§ **WORK REQUIRED**:
Within the data that follows, set down exactly the lines from the one containing "ATOM 187 O O" through the one containing "ATOM 193 C C", both ends included.

╭─ INPUT MATERIAL

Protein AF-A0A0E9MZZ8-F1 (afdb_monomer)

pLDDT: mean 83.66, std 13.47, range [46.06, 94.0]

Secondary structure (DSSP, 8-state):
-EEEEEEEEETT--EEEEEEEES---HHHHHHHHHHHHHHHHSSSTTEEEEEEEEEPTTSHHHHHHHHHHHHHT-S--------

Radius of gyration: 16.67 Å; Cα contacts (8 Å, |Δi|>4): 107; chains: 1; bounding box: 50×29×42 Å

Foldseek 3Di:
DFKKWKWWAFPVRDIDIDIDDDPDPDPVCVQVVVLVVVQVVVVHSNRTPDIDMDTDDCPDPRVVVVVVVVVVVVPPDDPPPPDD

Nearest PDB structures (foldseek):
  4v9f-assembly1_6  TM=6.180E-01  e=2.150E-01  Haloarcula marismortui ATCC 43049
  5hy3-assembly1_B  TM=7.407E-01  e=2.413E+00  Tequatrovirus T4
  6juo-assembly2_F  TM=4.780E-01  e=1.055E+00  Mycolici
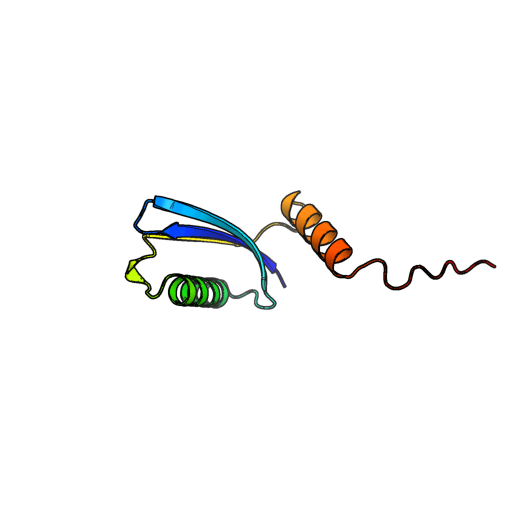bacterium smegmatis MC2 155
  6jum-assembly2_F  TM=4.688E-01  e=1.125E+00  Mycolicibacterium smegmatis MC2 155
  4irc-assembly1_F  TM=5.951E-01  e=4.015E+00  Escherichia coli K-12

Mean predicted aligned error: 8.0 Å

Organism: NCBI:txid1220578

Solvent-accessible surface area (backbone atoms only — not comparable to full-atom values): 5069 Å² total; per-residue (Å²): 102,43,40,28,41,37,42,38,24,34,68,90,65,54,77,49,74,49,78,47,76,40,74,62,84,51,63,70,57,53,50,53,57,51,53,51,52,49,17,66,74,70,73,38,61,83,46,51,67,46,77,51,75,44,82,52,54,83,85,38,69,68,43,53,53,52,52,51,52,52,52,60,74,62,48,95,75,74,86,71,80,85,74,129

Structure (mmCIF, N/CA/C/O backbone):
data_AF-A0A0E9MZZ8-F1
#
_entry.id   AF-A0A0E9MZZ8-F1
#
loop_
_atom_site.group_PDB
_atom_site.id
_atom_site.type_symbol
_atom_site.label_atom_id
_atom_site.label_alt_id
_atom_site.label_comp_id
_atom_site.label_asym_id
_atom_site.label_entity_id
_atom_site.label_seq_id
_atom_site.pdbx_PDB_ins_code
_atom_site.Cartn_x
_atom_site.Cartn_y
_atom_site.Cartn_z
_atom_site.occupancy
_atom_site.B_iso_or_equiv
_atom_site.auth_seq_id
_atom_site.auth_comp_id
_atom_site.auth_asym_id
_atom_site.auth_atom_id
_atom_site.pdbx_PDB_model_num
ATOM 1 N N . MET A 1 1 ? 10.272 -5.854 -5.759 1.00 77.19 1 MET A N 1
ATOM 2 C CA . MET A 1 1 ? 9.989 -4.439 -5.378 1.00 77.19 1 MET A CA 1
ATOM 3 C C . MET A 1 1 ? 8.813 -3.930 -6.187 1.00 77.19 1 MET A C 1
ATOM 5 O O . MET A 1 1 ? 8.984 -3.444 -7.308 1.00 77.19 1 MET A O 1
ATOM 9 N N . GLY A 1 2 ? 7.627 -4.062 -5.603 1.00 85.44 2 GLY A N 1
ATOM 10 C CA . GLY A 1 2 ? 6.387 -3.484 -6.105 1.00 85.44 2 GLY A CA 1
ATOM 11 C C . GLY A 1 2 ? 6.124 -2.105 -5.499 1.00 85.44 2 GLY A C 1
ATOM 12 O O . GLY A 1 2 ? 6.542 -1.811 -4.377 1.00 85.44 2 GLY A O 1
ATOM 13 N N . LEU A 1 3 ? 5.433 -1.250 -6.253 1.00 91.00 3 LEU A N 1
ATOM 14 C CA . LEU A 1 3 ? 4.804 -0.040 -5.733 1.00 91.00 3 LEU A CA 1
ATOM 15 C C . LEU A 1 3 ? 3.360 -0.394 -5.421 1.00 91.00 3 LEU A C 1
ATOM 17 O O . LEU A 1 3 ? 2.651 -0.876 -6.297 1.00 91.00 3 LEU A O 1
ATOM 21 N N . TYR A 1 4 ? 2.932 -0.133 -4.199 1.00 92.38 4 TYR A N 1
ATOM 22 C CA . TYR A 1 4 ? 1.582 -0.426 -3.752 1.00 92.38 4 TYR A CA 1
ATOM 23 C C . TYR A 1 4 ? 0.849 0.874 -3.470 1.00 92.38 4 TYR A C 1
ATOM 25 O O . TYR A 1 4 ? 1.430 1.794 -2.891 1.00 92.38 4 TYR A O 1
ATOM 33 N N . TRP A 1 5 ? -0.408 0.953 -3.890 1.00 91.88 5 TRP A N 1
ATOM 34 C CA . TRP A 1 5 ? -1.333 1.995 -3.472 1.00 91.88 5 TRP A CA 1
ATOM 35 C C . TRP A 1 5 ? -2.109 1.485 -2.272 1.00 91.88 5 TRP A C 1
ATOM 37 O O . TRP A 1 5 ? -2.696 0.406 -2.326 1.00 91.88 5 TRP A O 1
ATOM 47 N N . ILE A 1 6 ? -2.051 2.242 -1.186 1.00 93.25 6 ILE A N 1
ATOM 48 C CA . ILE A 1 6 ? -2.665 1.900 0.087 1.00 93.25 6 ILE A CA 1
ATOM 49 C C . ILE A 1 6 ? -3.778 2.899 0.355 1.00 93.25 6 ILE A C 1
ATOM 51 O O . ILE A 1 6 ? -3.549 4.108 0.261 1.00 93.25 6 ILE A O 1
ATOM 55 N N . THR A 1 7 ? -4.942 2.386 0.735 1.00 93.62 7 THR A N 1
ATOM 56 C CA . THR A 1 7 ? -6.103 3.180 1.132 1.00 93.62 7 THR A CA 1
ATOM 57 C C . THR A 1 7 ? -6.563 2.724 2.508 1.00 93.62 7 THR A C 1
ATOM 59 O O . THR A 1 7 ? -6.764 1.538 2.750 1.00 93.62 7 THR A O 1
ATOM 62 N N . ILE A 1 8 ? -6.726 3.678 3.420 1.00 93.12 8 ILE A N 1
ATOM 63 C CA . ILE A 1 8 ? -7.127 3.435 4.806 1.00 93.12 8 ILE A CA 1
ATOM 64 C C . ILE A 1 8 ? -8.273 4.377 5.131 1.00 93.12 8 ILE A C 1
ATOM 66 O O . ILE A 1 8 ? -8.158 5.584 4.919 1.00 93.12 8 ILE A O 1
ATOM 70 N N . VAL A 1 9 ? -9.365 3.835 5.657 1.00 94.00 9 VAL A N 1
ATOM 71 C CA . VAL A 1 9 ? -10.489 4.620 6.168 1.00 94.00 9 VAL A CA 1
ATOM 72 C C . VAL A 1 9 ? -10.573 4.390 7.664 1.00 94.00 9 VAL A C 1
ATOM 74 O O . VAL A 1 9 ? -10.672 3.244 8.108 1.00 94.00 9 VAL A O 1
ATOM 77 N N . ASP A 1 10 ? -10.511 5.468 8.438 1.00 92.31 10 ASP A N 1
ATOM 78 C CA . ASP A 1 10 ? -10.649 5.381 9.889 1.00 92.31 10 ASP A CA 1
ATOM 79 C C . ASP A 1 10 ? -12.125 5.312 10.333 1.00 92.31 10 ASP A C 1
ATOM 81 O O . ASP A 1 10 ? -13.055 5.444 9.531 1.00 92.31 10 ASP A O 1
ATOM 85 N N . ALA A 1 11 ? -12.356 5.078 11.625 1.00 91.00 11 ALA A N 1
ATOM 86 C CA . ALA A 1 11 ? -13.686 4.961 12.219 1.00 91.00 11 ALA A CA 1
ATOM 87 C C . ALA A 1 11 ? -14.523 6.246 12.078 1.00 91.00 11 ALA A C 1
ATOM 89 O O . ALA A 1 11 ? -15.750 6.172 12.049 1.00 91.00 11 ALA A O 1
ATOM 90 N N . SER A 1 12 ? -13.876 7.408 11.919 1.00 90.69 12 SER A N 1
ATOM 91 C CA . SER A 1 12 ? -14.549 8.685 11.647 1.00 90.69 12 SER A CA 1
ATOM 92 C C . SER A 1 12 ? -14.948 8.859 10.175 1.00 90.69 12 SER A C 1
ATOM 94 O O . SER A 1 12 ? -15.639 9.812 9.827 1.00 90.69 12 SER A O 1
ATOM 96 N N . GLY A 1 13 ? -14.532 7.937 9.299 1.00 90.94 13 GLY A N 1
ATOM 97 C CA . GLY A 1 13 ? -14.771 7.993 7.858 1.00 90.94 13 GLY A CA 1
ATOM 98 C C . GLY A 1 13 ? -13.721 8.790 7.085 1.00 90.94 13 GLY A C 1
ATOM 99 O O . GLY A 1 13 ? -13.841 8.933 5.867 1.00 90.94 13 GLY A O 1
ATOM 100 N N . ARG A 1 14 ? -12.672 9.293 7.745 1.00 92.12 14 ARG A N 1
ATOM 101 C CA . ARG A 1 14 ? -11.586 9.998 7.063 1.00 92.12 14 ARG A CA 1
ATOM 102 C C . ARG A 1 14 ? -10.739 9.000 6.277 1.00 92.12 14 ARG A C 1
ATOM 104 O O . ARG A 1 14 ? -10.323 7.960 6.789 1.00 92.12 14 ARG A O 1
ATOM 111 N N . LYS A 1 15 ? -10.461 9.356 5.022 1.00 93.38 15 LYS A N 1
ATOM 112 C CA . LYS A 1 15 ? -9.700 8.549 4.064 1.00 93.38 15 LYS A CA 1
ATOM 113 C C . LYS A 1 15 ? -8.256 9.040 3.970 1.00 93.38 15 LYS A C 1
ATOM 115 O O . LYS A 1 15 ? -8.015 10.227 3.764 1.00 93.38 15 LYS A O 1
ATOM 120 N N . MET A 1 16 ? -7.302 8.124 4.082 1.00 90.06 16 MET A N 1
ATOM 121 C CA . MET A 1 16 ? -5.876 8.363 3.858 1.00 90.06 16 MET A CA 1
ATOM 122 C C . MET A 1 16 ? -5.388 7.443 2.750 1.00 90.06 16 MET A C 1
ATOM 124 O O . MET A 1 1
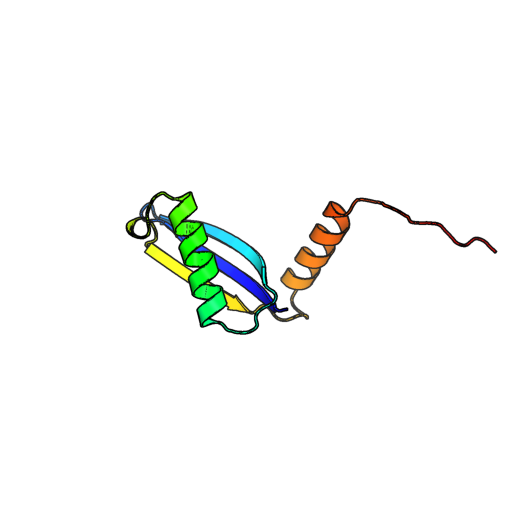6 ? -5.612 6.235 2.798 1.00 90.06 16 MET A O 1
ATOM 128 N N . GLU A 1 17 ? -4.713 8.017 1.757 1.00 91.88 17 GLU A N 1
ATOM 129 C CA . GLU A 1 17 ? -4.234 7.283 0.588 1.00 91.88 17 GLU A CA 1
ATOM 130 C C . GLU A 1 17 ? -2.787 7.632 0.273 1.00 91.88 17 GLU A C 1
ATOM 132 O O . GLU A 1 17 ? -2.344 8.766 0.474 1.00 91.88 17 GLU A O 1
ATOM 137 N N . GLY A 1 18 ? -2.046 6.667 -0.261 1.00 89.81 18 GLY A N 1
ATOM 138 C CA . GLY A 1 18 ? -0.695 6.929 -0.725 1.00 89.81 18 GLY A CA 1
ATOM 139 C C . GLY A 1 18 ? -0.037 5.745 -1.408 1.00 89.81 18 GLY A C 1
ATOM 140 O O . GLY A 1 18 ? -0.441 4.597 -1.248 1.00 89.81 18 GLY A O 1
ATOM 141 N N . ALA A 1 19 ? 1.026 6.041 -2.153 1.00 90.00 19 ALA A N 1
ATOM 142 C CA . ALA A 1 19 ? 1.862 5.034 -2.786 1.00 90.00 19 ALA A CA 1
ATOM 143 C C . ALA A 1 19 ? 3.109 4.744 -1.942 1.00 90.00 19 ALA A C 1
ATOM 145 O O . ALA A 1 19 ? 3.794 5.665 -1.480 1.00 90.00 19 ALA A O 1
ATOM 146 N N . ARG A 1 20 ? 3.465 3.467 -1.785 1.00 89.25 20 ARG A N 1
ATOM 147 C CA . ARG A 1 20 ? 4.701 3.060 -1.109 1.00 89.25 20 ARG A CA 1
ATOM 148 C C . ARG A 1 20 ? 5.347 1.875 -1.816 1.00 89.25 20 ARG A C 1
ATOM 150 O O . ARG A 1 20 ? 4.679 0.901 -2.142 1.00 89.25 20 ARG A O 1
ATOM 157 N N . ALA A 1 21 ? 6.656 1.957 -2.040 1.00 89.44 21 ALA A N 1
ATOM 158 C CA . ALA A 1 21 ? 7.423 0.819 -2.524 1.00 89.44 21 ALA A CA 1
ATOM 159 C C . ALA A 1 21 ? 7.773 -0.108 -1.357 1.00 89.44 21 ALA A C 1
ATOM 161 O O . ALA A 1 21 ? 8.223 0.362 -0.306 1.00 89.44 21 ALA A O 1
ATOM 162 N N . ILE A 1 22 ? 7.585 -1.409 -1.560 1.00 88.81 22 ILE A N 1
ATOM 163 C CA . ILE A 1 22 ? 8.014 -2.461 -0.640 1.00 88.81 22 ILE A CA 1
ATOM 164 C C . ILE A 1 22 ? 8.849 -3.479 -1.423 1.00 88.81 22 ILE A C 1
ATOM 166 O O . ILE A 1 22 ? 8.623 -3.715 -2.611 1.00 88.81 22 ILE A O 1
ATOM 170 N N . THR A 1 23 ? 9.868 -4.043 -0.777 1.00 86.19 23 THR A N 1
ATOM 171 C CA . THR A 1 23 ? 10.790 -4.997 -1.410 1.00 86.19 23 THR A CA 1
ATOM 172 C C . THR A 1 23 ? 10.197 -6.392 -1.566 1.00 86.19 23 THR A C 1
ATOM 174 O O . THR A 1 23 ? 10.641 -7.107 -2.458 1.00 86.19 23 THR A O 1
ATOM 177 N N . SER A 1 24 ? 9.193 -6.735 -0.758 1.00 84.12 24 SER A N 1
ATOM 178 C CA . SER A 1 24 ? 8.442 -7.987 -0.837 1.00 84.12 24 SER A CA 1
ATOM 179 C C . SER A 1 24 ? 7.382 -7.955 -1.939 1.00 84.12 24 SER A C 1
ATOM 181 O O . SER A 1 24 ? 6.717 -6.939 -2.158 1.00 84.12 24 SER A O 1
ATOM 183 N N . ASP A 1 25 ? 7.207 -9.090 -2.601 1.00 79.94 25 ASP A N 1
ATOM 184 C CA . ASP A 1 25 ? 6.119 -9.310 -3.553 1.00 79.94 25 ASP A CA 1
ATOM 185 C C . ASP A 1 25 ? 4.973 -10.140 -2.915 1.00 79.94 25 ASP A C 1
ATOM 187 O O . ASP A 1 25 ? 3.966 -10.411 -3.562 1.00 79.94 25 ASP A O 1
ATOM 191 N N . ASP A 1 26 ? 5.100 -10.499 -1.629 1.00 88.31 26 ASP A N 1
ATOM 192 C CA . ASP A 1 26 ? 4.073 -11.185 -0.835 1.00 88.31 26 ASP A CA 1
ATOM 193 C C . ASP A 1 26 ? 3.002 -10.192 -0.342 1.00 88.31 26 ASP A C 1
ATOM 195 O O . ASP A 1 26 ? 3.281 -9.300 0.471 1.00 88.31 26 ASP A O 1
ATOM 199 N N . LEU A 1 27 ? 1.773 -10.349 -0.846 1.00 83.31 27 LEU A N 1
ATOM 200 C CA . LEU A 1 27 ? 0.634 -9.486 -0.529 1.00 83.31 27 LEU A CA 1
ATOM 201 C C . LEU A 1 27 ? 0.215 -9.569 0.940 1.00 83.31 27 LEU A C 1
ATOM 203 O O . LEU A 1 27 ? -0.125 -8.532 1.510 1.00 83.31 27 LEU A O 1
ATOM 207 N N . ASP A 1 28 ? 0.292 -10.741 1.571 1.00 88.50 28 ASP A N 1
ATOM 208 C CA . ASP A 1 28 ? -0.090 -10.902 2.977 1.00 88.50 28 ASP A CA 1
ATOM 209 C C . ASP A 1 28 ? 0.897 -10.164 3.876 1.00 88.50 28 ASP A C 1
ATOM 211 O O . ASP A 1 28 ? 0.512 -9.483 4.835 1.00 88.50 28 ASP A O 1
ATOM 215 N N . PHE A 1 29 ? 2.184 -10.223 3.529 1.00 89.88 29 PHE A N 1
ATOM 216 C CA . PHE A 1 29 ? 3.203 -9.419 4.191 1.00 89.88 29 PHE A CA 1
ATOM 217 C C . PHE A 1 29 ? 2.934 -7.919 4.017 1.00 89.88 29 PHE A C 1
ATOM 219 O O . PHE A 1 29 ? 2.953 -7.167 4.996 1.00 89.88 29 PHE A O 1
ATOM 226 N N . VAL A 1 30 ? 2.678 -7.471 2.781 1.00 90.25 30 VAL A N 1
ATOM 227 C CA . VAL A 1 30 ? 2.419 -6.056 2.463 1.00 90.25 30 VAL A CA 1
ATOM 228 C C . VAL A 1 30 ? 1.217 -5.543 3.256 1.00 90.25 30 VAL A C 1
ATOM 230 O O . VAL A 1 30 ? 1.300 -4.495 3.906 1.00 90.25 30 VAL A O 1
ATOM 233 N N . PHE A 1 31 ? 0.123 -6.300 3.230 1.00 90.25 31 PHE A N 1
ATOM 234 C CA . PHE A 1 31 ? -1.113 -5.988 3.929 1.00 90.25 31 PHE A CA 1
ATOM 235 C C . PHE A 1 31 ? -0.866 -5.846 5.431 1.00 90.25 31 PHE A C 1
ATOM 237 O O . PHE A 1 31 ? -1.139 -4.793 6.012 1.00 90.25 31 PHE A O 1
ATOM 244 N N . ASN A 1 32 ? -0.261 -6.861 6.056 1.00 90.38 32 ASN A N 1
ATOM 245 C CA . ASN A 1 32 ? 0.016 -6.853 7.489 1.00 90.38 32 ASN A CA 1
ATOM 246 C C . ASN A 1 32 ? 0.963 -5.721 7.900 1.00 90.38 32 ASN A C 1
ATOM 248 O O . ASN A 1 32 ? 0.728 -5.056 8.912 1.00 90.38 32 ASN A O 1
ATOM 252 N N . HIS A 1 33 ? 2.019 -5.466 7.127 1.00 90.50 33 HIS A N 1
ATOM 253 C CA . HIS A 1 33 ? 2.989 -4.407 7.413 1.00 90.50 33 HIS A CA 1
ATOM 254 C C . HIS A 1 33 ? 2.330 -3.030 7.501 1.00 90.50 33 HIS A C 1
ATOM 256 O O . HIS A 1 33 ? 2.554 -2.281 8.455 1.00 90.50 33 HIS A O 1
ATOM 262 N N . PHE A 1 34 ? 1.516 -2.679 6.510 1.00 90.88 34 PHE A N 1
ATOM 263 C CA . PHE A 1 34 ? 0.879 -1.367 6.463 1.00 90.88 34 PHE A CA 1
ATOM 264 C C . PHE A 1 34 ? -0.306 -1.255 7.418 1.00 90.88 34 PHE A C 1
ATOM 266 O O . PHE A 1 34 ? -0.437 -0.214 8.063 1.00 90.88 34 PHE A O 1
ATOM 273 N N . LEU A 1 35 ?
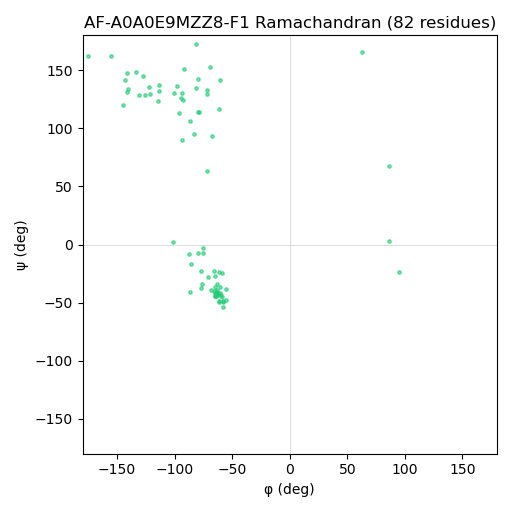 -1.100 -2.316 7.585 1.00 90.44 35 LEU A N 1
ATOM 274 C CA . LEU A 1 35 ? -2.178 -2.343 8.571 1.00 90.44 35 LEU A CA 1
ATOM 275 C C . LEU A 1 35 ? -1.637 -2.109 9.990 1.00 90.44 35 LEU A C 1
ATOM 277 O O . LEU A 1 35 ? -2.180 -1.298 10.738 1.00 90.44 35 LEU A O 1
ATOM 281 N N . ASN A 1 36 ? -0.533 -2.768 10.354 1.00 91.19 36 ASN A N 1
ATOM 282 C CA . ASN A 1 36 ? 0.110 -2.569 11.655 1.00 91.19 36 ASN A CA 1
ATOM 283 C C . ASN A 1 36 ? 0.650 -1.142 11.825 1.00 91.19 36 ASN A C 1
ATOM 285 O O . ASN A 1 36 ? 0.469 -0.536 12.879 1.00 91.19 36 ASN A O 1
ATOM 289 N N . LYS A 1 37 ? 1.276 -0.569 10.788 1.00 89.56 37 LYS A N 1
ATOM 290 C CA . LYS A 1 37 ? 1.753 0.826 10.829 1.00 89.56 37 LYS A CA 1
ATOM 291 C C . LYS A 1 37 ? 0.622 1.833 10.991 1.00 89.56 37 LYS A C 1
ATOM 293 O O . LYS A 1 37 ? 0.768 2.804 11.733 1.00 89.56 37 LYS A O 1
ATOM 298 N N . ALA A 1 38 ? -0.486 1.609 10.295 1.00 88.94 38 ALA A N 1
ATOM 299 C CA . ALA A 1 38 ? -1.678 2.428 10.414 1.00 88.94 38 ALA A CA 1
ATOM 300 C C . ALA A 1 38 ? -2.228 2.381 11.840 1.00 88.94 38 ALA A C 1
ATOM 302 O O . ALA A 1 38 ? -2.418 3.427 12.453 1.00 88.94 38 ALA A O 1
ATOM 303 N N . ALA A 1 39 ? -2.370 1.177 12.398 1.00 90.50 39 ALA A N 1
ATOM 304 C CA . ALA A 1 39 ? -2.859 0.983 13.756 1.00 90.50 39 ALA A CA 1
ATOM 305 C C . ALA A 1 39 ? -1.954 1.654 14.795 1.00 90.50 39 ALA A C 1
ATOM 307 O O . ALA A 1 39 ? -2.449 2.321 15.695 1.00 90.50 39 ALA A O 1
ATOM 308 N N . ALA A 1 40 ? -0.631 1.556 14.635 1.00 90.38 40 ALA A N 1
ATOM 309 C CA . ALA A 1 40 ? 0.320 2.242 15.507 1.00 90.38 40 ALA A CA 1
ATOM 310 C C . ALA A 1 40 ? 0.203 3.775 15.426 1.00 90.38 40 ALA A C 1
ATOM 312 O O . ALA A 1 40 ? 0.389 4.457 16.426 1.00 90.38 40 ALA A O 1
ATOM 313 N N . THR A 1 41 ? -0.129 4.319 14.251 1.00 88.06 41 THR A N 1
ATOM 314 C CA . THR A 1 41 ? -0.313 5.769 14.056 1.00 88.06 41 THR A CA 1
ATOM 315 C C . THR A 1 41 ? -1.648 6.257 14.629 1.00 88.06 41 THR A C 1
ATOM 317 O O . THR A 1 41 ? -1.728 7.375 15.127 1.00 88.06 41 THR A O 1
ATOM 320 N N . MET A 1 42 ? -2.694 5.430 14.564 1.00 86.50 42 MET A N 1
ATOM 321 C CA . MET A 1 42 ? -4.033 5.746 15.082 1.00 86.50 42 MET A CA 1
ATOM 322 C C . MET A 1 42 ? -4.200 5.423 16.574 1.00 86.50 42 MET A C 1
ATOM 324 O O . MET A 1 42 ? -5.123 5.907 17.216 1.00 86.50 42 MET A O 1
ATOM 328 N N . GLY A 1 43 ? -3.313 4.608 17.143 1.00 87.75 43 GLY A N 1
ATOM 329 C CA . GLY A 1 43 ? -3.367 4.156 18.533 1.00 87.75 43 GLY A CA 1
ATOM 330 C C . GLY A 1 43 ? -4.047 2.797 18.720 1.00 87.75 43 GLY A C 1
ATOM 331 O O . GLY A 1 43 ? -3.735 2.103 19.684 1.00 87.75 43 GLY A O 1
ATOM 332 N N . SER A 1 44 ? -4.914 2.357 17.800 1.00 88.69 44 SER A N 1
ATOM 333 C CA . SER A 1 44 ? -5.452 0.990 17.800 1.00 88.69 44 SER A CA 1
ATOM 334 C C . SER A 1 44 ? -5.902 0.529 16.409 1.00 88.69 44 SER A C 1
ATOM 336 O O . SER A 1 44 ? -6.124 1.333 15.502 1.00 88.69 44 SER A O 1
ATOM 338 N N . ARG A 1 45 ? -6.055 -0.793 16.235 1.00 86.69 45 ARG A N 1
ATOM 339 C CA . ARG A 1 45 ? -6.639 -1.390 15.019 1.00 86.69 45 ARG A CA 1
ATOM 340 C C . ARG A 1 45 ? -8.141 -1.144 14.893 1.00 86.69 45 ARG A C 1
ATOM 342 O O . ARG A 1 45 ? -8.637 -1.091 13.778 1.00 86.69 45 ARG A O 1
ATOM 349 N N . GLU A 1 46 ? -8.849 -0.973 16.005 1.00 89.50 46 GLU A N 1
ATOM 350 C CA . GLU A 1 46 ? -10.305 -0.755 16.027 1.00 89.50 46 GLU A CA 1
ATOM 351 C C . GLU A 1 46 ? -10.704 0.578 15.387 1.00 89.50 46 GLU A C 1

╰─

§ **EXERCISE RESULT**:
ATOM 187 O O . ASP A 1 25 ? 3.966 -10.411 -3.562 1.00 79.94 25 ASP A O 1
ATOM 191 N N . ASP A 1 26 ? 5.100 -10.499 -1.629 1.00 88.31 26 ASP A N 1
ATOM 192 C CA . ASP A 1 26 ? 4.073 -11.185 -0.835 1.00 88.31 26 ASP A CA 1
ATOM 193 C C . ASP A 1 26 ? 3.002 -10.192 -0.342 1.00 88.31 26 ASP A C 1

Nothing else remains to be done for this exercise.